Kıl dönmesi inatçı seyreden ve kronik iltihabi bir hastalıktır.
Kıl dönmesi ya da orijinal adıyla pilonidal hastalığının, çoğunlukla kuyruk sokumunda kılların mikrotravması ile başlayan, inatçı sinus ve fistüllerle, oyuklarla karakterli, abseleşmeler ve akıntıyla seyreden inatçı,kronik iltihabi bir hastalık olduğunu açıklayan Memorial Ankara Hastanesi Genel Cerrahi Uzmanı Prof. Dr. Bülent Menteş, kıl dönmelerinin aslında fark edilmeden her gün vücudun farklı bölgelerinde olagelen bir şey olduğunu belirtti.
Genç yaştaki tıknaz erkeklerde kıl dönmesine sık rastlanıyor
Kıl dönmesinin bazı koşullarda kuyruk sokumunda problem yaratabildiğini söyleyen Prof. Dr. Bülent Menteş, "Genç yaş, derinin bu yaşlarda nemli yapısı, aşırı kıllanma, tıknaz erkeklerde derin sakral oluk/intergluteal sulkusta anaerob odacıklar oluşması gibi pek çok unsur bir araya gelince ancak sorun olur ve bu nedenle genç erkeklerde sık raslanır. İçi deriyle örtülen oyuklar abseleşirler ve zamanla dallanıp budaklanırlar.
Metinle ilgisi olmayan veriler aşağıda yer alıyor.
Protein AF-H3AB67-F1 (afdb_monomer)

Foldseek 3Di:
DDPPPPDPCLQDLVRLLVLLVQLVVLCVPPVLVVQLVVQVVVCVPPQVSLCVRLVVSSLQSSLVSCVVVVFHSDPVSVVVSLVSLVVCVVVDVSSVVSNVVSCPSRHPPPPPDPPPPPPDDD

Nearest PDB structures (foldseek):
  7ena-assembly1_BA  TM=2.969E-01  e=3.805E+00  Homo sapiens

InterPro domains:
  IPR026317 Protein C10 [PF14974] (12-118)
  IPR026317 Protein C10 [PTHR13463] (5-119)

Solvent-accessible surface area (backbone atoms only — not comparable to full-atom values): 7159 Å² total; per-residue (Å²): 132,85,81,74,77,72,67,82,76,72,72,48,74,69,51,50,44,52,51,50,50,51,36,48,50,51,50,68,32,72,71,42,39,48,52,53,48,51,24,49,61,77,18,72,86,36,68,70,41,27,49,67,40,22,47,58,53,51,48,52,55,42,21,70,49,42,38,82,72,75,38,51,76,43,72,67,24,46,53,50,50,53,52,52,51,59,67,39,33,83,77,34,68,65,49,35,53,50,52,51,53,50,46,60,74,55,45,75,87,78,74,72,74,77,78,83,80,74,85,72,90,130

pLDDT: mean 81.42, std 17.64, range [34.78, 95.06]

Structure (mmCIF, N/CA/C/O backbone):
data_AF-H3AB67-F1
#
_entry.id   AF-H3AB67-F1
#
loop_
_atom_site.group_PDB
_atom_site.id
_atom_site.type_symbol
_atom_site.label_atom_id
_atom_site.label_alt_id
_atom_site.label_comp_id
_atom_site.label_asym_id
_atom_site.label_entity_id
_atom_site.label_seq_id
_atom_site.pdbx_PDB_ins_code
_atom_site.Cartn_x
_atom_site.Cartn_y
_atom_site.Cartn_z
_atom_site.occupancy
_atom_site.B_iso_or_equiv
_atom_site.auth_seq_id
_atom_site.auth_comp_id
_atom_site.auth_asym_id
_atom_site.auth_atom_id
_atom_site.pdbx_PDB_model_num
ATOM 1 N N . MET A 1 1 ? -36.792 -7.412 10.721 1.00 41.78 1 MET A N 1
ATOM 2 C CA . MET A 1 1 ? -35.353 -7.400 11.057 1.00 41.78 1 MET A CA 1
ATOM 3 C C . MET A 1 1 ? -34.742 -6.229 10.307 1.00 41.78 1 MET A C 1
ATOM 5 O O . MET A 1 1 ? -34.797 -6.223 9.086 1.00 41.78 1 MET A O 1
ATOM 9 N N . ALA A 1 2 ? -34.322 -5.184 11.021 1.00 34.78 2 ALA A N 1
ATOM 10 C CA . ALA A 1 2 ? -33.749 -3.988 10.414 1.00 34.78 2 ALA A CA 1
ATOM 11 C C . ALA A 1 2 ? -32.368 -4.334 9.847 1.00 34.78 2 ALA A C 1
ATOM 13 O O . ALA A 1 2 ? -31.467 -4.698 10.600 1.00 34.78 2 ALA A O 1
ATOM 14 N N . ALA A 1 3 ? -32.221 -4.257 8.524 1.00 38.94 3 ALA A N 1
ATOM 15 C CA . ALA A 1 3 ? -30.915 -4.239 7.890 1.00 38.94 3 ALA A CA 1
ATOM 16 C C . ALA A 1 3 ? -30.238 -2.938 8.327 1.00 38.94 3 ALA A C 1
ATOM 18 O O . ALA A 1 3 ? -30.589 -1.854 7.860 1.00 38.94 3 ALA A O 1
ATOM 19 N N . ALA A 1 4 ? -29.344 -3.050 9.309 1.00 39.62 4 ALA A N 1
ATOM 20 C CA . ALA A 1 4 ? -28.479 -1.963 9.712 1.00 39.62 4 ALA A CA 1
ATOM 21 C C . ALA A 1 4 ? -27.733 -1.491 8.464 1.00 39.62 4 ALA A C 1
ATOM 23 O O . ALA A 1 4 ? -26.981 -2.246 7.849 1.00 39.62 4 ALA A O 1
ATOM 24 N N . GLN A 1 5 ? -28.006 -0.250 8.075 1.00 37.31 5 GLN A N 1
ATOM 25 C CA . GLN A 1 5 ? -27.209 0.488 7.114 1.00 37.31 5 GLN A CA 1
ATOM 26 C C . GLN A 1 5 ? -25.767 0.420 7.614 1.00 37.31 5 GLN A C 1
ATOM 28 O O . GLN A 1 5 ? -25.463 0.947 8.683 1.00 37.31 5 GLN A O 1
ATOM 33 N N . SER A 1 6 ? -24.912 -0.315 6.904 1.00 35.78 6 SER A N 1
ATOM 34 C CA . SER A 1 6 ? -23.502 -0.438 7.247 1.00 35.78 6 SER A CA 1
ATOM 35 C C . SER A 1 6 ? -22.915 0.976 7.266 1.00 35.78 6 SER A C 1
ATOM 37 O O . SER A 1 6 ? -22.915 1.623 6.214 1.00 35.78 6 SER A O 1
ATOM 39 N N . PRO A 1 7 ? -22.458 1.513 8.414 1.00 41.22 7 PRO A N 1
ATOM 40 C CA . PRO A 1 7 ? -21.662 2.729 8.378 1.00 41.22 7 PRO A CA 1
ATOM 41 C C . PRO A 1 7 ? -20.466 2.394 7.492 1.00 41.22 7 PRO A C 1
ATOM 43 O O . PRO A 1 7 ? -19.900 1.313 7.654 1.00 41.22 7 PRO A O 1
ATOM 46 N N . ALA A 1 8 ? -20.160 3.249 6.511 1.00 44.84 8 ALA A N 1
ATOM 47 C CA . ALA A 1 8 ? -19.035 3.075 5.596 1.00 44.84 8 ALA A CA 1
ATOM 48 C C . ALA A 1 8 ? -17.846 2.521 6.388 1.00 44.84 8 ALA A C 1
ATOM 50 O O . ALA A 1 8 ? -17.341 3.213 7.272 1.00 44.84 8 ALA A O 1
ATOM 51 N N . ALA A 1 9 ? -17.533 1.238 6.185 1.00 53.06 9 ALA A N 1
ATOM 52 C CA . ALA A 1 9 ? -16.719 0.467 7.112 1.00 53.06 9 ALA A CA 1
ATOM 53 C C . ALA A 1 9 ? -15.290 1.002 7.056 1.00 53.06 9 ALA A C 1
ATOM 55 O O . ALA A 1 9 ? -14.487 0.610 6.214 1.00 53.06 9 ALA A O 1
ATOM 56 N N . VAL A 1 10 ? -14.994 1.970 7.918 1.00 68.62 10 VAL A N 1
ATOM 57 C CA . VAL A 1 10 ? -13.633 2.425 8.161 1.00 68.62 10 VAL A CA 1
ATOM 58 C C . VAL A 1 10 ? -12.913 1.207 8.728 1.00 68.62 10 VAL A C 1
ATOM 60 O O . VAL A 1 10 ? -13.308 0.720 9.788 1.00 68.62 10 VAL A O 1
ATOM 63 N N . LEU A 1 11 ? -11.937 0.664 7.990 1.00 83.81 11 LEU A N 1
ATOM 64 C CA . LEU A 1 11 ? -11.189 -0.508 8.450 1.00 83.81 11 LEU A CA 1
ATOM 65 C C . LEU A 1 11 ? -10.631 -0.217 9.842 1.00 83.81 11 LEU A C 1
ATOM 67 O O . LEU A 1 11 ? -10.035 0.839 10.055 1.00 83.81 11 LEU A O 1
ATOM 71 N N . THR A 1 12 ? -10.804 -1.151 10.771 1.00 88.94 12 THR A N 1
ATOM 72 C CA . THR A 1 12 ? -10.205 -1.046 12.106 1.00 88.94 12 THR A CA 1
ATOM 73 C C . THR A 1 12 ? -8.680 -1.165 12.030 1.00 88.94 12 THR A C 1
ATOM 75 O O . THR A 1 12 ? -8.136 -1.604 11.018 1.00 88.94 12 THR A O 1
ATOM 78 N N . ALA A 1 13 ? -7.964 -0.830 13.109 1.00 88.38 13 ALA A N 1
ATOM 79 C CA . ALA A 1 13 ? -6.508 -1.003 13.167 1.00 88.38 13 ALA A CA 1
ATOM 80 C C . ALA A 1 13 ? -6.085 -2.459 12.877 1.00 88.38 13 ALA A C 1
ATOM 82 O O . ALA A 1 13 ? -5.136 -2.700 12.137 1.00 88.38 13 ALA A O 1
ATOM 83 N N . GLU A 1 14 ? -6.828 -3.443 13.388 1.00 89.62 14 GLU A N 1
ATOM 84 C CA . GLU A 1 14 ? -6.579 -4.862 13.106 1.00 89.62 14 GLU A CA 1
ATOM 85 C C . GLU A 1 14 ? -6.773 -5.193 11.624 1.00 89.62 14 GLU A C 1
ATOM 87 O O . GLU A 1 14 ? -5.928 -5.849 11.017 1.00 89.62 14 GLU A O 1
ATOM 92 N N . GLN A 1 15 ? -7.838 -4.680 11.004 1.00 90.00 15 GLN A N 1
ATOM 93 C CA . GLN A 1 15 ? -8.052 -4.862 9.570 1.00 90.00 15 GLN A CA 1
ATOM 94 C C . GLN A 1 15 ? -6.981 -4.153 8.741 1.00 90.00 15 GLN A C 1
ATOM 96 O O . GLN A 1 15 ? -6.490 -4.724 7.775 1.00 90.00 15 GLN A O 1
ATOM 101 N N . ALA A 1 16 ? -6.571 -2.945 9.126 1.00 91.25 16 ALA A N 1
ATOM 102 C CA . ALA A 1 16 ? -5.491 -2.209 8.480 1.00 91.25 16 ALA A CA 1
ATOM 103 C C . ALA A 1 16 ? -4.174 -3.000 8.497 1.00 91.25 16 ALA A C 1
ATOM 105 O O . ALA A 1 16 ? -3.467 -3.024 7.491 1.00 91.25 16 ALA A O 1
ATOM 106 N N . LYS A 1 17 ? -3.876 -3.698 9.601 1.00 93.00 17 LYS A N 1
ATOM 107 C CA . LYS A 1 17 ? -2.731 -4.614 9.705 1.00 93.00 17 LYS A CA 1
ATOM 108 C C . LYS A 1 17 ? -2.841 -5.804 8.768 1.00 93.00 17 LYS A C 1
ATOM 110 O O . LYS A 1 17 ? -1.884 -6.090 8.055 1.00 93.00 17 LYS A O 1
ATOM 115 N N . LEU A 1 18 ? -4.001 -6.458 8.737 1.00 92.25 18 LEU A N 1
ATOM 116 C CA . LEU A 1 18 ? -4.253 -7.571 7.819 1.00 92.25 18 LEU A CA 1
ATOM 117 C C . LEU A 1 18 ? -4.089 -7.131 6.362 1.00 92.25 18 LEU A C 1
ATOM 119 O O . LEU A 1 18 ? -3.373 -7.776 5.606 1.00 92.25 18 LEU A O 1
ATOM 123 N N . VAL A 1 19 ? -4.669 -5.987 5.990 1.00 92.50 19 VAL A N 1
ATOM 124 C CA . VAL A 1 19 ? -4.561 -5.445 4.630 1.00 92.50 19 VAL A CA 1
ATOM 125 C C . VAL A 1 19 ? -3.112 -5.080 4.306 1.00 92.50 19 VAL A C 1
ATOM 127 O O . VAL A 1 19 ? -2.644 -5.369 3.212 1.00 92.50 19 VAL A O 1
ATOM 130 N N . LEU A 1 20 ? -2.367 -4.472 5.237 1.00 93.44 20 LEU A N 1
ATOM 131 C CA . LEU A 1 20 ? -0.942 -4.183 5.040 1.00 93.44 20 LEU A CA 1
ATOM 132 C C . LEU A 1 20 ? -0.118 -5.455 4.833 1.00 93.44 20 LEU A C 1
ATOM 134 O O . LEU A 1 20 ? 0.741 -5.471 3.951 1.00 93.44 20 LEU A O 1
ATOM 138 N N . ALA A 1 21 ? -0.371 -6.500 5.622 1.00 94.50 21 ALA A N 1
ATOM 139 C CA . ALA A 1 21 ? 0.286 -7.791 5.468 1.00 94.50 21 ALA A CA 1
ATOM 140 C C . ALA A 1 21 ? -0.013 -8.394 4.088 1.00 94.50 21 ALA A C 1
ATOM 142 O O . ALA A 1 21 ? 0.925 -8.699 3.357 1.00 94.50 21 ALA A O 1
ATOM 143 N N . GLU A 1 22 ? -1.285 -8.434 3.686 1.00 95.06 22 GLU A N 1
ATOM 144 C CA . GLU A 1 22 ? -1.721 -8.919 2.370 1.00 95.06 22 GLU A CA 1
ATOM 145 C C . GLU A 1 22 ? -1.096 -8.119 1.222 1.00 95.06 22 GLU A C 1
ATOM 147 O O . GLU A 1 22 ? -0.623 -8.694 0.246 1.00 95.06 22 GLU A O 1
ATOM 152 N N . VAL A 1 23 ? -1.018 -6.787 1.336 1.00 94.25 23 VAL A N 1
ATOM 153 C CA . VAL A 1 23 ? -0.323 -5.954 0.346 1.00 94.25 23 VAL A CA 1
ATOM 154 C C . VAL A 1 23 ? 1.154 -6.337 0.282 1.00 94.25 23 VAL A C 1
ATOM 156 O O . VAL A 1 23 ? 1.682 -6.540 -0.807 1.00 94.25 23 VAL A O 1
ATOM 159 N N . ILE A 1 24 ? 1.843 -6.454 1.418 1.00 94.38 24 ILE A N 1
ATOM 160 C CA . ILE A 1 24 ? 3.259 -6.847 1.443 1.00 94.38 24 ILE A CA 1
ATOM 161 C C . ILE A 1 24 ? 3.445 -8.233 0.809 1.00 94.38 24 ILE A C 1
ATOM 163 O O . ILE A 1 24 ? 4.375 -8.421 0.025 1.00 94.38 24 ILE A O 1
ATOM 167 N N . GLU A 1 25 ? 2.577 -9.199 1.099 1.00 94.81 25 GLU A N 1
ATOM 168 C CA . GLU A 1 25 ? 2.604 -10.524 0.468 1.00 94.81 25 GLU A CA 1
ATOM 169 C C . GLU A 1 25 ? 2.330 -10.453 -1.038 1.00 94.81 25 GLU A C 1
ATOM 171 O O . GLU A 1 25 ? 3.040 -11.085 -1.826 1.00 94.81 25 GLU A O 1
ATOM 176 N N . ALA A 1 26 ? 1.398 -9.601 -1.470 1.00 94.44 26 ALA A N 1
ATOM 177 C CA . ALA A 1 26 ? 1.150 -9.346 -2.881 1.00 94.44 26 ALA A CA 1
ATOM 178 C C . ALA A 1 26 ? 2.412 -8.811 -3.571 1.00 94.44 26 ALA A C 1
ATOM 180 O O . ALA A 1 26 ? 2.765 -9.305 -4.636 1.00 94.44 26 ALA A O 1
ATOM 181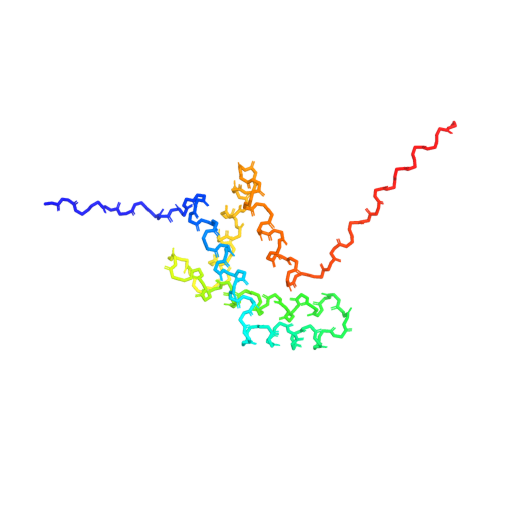 N N . PHE A 1 27 ? 3.164 -7.888 -2.961 1.00 93.31 27 PHE A N 1
ATOM 182 C CA . PHE A 1 27 ? 4.451 -7.444 -3.515 1.00 93.31 27 PHE A CA 1
ATOM 183 C C . PHE A 1 27 ? 5.506 -8.559 -3.588 1.00 93.31 27 PHE A C 1
ATOM 185 O O . PHE A 1 27 ? 6.324 -8.546 -4.504 1.00 93.31 27 PHE A O 1
ATOM 192 N N . ASN A 1 28 ? 5.496 -9.514 -2.651 1.00 93.19 28 ASN A N 1
ATOM 193 C CA . ASN A 1 28 ? 6.420 -10.657 -2.640 1.00 93.19 28 ASN A CA 1
ATOM 194 C C . ASN A 1 28 ? 5.979 -11.808 -3.559 1.00 93.19 28 ASN A C 1
ATOM 196 O O . ASN A 1 28 ? 6.718 -12.776 -3.737 1.00 93.19 28 ASN A O 1
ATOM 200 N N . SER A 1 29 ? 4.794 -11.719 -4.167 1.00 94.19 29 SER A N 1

Abseleşmeler ve kötü kokulu akıntı ile karakterli kronik bir hastalık ortaya çıkar." dedi.
En önemli sorunların cerrahi tedaviye bağlı gelişebildiğini belirten Menteş, uygunsuz ameliyatların, inatçı nükslerin ve iyileşmeyen yaraların basit bir hastalığı bir kabusa çevirebildiğini söyledi.
Tedavide lokal bakım, banyolar, epilasyon, kristalize fenol uygulaması gibi ameliyat dışı yöntemleri iyi bilmek ve uygulamak gerektiğinin altını çizen Prof. Dr. Bülent Menteş, "Ameliyatın kaçınılmaz olduğu çok yaygın vakalarda ise cerrahi bazı ilkelerin çok iyi bilinip uygulanması şarttır. Bu nedenle, zihninizi tedavinin ismine değil, hekiminize ve tedavinin bütünselliğine yönlendirmenizi öneririz." diye konuştu.
Tedavi süreci nasıl işliyor?
Çok yeni, küçük, orta hatta 1-2 sinusle karakterli kısıtlı vakalarda sadece epilasyon ve lokal bakımla bir kısım vakaların gerileyebildiğini ifade eden Menteş, "Biraz daha derin olduğunda kılların temizlenmesi/pit eksizyonu/sinüslerin lokal anesteziyle çıkarılması sinuzektomi ve/veya kristalize fenol uygulaması düşünülebilir ki bunlar ayaktan, kısa, ağrısız işlemlerdir. Bu işlemlerin bu alanda deneyimli hekimler tarafından doğru uygulanması gerekir." diye vurguladı.
Kıl dönmesinde kristalize fenol uygulamasının, doğru indikasyon ve doğru teknikle yapıldığında en geçerli tedavi yöntemlerinden biri olduğunun altını çizen Prof. Dr. Bülent Menteş, geçmişte likid fenol ile de uygulama yapıldığını, ancak bunun yan etkileri bildirildiğini ifade etti.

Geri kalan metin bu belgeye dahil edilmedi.